▼

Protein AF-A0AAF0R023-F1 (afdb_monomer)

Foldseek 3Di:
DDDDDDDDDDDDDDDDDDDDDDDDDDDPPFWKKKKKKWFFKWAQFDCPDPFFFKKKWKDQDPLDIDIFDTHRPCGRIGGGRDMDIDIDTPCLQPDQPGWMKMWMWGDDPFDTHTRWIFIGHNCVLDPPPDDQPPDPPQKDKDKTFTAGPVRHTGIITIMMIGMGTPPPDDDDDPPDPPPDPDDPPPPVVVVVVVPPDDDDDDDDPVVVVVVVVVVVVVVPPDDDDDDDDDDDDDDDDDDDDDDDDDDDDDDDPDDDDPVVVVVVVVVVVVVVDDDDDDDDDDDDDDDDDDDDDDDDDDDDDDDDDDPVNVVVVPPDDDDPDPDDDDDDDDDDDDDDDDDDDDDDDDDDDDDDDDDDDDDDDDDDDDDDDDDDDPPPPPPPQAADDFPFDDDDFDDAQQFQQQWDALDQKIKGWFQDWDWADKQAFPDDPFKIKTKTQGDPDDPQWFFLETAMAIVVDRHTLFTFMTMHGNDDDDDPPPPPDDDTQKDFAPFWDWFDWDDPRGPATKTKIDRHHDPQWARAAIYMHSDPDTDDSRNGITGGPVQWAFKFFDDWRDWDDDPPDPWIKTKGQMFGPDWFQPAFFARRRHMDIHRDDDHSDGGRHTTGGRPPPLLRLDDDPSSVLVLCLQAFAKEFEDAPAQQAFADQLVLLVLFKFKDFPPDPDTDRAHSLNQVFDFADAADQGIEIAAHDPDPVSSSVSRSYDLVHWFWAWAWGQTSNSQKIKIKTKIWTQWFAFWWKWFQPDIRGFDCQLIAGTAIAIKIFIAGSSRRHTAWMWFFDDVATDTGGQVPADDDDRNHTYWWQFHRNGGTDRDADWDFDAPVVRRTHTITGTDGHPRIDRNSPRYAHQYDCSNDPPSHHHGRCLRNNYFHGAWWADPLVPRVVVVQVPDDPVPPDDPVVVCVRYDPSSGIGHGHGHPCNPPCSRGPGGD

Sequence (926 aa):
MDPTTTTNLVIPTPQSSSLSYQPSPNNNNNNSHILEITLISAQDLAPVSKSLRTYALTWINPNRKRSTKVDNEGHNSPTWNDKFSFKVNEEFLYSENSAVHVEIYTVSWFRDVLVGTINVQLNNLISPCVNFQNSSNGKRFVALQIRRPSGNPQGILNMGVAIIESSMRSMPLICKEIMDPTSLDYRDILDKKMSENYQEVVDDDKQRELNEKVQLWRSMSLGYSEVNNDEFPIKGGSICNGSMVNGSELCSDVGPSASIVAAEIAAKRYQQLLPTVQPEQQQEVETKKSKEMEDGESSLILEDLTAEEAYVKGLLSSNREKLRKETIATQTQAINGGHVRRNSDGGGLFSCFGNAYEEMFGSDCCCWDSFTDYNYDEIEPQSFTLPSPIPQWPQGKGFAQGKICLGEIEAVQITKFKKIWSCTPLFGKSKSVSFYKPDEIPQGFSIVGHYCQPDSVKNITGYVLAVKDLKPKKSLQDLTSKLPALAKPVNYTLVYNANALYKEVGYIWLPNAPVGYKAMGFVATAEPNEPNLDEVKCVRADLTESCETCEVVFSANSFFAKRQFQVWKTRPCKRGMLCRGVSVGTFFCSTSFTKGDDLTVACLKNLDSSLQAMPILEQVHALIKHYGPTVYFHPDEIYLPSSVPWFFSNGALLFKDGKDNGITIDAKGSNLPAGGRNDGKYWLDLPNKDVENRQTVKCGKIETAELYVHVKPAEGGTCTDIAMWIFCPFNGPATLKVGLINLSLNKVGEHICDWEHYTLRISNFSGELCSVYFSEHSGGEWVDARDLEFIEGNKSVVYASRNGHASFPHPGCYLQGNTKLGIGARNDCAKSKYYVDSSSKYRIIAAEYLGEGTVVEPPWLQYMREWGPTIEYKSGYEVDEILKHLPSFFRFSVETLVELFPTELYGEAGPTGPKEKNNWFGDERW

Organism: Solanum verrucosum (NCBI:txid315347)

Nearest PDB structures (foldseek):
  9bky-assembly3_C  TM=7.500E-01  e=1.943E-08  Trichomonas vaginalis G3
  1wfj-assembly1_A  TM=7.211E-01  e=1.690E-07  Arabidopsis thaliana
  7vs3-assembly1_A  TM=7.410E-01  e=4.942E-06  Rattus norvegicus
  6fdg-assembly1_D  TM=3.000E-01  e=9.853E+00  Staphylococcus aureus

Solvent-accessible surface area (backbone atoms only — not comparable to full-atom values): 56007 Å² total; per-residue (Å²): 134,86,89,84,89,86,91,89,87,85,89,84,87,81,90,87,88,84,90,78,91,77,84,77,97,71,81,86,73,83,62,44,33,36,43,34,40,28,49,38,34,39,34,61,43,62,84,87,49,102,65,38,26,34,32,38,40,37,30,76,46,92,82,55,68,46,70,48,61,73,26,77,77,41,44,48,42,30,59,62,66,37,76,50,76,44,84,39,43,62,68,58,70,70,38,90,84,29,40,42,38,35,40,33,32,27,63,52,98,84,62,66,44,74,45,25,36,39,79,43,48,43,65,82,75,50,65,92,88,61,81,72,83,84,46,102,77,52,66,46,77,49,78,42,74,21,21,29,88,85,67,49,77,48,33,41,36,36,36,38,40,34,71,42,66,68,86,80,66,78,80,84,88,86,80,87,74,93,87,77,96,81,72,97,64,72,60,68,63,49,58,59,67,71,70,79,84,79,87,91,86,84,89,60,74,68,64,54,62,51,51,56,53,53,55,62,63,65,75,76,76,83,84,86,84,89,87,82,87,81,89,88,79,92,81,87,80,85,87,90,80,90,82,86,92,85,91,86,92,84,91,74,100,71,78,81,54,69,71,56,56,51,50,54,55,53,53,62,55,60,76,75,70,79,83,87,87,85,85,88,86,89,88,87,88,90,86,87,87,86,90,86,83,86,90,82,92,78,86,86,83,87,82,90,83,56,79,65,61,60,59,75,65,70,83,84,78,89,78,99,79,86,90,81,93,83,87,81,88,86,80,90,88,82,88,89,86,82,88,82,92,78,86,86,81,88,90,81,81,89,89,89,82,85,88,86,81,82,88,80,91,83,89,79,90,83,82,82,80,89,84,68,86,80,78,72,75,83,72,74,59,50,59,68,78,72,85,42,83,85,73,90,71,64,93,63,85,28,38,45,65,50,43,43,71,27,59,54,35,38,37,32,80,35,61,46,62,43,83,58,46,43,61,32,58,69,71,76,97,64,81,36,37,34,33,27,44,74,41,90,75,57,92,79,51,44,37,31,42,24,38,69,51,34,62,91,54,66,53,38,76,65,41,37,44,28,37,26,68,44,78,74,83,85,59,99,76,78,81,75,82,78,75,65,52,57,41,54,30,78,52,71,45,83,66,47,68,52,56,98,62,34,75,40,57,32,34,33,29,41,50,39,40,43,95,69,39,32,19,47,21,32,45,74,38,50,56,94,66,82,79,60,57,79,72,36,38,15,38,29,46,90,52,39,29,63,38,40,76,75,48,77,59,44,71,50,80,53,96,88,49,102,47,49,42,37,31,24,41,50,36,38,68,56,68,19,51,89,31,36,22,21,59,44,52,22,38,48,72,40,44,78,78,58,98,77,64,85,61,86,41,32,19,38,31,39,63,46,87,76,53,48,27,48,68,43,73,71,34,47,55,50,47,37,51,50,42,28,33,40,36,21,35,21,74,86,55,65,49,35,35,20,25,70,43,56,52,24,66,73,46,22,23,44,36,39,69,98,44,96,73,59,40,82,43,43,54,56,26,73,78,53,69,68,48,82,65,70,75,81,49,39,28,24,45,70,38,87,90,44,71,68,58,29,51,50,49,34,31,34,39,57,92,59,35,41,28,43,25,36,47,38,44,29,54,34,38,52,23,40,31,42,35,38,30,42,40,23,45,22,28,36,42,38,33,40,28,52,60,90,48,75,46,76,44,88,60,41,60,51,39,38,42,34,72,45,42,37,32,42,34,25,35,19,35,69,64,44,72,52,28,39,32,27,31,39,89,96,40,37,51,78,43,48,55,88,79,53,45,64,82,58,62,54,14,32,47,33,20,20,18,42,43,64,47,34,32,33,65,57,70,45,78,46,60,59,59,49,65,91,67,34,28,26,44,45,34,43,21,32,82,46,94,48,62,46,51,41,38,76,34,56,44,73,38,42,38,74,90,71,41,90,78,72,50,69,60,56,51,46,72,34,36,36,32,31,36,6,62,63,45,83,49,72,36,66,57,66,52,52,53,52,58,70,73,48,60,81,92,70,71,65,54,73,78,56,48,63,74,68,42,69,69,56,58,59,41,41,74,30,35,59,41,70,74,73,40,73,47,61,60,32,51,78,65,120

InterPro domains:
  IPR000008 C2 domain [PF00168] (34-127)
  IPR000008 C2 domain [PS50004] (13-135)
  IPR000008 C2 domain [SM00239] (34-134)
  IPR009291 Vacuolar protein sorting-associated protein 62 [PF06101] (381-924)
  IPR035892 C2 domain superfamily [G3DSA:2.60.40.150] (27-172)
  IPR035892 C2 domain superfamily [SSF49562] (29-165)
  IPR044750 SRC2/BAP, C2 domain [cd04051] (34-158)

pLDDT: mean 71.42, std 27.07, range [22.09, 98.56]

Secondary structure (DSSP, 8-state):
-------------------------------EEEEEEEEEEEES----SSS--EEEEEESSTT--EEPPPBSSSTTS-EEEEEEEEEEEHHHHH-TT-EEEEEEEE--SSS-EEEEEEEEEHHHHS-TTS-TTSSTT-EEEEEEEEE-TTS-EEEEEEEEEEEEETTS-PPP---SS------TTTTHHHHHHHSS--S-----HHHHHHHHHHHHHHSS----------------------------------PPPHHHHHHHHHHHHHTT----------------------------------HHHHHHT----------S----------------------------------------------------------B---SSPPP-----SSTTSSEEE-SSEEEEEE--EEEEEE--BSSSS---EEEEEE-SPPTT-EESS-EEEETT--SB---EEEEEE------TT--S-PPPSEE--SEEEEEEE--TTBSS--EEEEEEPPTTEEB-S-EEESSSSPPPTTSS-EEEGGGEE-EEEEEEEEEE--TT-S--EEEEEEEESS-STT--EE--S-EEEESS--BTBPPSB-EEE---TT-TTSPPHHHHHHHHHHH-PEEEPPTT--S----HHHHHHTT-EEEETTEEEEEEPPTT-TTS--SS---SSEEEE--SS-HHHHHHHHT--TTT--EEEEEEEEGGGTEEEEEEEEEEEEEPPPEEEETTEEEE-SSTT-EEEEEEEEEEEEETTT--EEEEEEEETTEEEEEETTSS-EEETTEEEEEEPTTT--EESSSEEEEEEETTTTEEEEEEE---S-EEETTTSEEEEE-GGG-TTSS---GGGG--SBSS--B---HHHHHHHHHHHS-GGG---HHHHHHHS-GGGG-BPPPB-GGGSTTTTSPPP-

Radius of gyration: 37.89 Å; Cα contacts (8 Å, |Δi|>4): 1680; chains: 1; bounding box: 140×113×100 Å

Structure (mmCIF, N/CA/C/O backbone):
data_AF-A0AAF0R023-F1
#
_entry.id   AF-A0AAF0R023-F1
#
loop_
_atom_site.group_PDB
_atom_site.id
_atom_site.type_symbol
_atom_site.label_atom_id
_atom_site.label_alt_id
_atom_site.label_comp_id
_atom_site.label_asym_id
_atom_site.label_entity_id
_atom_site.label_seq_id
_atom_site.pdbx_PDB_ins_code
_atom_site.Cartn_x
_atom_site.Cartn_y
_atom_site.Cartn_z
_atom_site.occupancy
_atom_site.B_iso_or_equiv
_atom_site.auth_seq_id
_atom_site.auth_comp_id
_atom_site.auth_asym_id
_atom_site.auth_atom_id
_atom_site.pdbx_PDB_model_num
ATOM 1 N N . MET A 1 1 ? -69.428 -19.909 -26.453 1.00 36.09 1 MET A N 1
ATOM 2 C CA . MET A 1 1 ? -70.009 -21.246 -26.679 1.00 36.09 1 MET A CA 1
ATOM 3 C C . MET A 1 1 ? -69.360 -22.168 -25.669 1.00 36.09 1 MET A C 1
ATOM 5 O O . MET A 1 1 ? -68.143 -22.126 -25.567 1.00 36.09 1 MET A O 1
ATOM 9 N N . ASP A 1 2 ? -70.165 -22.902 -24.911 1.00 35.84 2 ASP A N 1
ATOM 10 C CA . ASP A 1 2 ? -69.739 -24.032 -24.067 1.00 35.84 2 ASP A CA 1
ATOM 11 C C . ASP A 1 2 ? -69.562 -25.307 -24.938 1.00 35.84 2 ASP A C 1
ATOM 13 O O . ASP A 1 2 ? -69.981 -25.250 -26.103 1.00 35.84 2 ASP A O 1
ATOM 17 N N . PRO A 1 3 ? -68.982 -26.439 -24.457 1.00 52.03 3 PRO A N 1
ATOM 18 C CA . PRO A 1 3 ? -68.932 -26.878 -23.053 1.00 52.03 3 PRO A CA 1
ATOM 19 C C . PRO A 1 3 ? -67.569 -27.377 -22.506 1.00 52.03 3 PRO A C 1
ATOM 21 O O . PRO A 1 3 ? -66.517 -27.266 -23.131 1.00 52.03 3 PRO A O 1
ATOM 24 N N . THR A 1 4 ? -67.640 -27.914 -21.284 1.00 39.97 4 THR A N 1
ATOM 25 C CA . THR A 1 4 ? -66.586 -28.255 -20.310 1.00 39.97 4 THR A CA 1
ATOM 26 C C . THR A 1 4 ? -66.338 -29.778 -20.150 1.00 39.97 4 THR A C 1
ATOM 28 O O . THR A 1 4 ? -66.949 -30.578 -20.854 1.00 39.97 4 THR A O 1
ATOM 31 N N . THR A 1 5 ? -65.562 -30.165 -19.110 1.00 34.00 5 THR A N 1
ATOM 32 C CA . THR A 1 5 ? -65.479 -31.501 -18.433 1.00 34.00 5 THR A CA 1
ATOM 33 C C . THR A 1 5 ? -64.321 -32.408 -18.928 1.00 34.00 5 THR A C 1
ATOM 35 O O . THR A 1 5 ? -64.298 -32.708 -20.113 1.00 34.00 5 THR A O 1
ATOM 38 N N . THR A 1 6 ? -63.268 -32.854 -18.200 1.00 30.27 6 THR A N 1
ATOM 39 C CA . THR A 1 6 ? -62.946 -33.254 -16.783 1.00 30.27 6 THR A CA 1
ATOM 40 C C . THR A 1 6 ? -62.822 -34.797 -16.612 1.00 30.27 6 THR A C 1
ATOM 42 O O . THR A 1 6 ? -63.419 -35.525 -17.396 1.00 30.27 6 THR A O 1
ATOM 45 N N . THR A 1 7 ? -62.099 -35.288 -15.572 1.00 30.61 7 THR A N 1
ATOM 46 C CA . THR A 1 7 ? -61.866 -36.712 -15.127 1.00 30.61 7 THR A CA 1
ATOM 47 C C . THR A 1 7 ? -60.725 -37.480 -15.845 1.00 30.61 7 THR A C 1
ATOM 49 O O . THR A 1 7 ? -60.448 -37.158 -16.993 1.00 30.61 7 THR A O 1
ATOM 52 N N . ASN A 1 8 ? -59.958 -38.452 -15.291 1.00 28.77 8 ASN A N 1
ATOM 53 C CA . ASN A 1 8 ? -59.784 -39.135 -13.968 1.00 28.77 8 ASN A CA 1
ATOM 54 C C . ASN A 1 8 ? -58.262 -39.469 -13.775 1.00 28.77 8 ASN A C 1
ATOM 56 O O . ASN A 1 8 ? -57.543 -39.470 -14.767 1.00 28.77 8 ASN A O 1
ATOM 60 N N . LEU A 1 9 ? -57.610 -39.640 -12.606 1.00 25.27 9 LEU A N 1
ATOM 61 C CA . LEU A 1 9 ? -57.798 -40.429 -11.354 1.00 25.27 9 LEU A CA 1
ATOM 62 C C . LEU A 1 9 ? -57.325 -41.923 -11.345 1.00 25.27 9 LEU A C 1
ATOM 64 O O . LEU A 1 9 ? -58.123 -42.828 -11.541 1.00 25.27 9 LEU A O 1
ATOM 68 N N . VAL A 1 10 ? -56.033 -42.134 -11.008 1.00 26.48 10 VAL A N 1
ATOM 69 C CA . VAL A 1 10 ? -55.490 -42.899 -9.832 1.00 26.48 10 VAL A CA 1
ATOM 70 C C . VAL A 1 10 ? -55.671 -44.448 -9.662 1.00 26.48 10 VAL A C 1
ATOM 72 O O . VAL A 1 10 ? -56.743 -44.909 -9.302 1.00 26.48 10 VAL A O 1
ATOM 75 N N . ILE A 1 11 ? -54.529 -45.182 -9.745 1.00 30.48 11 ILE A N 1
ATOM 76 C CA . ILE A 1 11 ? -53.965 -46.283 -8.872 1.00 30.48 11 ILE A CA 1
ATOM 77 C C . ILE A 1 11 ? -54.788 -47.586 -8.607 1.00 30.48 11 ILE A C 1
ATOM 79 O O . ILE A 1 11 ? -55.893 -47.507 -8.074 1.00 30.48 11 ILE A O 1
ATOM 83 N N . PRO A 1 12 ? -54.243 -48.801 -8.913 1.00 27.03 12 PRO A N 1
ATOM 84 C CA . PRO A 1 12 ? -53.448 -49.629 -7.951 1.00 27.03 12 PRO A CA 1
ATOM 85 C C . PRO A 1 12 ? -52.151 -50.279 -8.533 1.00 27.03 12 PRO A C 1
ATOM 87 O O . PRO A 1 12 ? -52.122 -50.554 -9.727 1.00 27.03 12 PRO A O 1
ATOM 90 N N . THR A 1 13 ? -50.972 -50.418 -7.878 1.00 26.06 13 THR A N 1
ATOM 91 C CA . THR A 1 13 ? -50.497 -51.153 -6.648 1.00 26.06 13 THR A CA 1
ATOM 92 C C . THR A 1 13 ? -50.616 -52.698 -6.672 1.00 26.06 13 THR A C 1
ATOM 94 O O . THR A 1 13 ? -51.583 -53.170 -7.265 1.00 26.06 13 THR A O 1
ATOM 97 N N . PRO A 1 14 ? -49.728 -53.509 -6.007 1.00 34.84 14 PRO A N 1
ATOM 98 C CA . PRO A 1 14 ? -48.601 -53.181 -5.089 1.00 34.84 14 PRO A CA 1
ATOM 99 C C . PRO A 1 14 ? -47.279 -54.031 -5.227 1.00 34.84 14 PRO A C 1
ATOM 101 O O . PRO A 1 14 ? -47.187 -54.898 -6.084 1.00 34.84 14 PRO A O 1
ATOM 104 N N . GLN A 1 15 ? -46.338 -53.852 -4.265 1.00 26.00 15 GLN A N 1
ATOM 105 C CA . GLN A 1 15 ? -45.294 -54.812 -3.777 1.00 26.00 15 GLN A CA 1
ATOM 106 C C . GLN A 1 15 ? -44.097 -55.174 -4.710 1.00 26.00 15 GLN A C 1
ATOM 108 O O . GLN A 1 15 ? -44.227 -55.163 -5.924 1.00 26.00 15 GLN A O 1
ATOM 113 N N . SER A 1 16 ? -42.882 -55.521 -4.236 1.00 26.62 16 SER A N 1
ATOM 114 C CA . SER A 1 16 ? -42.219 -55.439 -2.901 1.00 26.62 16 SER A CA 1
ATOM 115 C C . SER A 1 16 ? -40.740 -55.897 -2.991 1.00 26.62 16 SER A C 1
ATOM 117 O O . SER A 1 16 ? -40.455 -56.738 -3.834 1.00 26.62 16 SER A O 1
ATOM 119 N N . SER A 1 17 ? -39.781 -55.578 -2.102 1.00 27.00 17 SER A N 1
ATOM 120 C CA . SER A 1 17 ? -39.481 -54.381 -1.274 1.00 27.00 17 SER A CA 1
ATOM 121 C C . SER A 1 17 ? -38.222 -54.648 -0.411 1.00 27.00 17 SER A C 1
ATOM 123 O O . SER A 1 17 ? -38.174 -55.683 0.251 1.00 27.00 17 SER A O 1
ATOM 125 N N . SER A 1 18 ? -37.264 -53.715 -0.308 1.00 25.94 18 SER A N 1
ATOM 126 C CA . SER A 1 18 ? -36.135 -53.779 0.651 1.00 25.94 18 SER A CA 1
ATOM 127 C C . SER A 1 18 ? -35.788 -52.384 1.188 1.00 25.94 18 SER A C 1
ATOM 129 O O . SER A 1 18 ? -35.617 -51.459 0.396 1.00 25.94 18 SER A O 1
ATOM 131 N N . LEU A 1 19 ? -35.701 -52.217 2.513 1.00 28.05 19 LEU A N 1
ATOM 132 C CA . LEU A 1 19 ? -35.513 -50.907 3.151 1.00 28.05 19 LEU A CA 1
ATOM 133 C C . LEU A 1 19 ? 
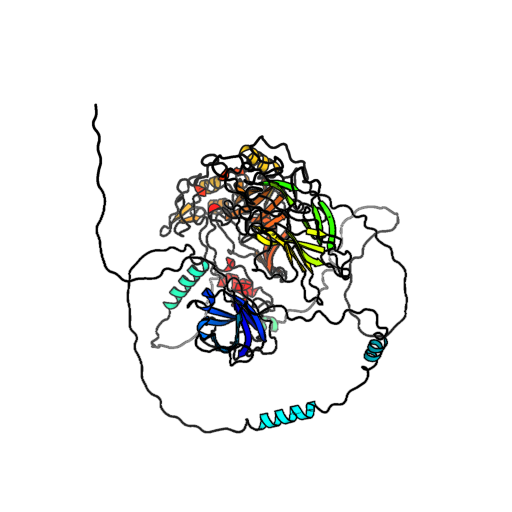-34.034 -50.515 3.277 1.00 28.05 19 LEU A C 1
ATOM 135 O O . LEU A 1 19 ? -33.206 -51.327 3.678 1.00 28.05 19 LEU A O 1
ATOM 139 N N . SER A 1 20 ? -33.756 -49.223 3.106 1.00 25.52 20 SER A N 1
ATOM 140 C CA . SER A 1 20 ? -32.602 -48.540 3.701 1.00 25.52 20 SER A CA 1
ATOM 141 C C . SER A 1 20 ? -33.108 -47.405 4.593 1.00 25.52 20 SER A C 1
ATOM 143 O O . SER A 1 20 ? -33.772 -46.489 4.104 1.00 25.52 20 SER A O 1
ATOM 145 N N . TYR A 1 21 ? -32.815 -47.457 5.894 1.00 24.88 21 TYR A N 1
ATOM 146 C CA . TYR A 1 21 ? -33.100 -46.351 6.816 1.00 24.88 21 TYR A CA 1
ATOM 147 C C . TYR A 1 21 ? -32.304 -45.101 6.407 1.00 24.88 21 TYR A C 1
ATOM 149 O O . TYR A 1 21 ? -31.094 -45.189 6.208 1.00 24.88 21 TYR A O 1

▲

Show every line in the entries where the string "superfamily" occurs.

  IPR035892 C2 domain superfamily [G3DSA:2.60.40.150] (27-172)
  IPR035892 C2 domain superfamily [SSF49562] (29-165)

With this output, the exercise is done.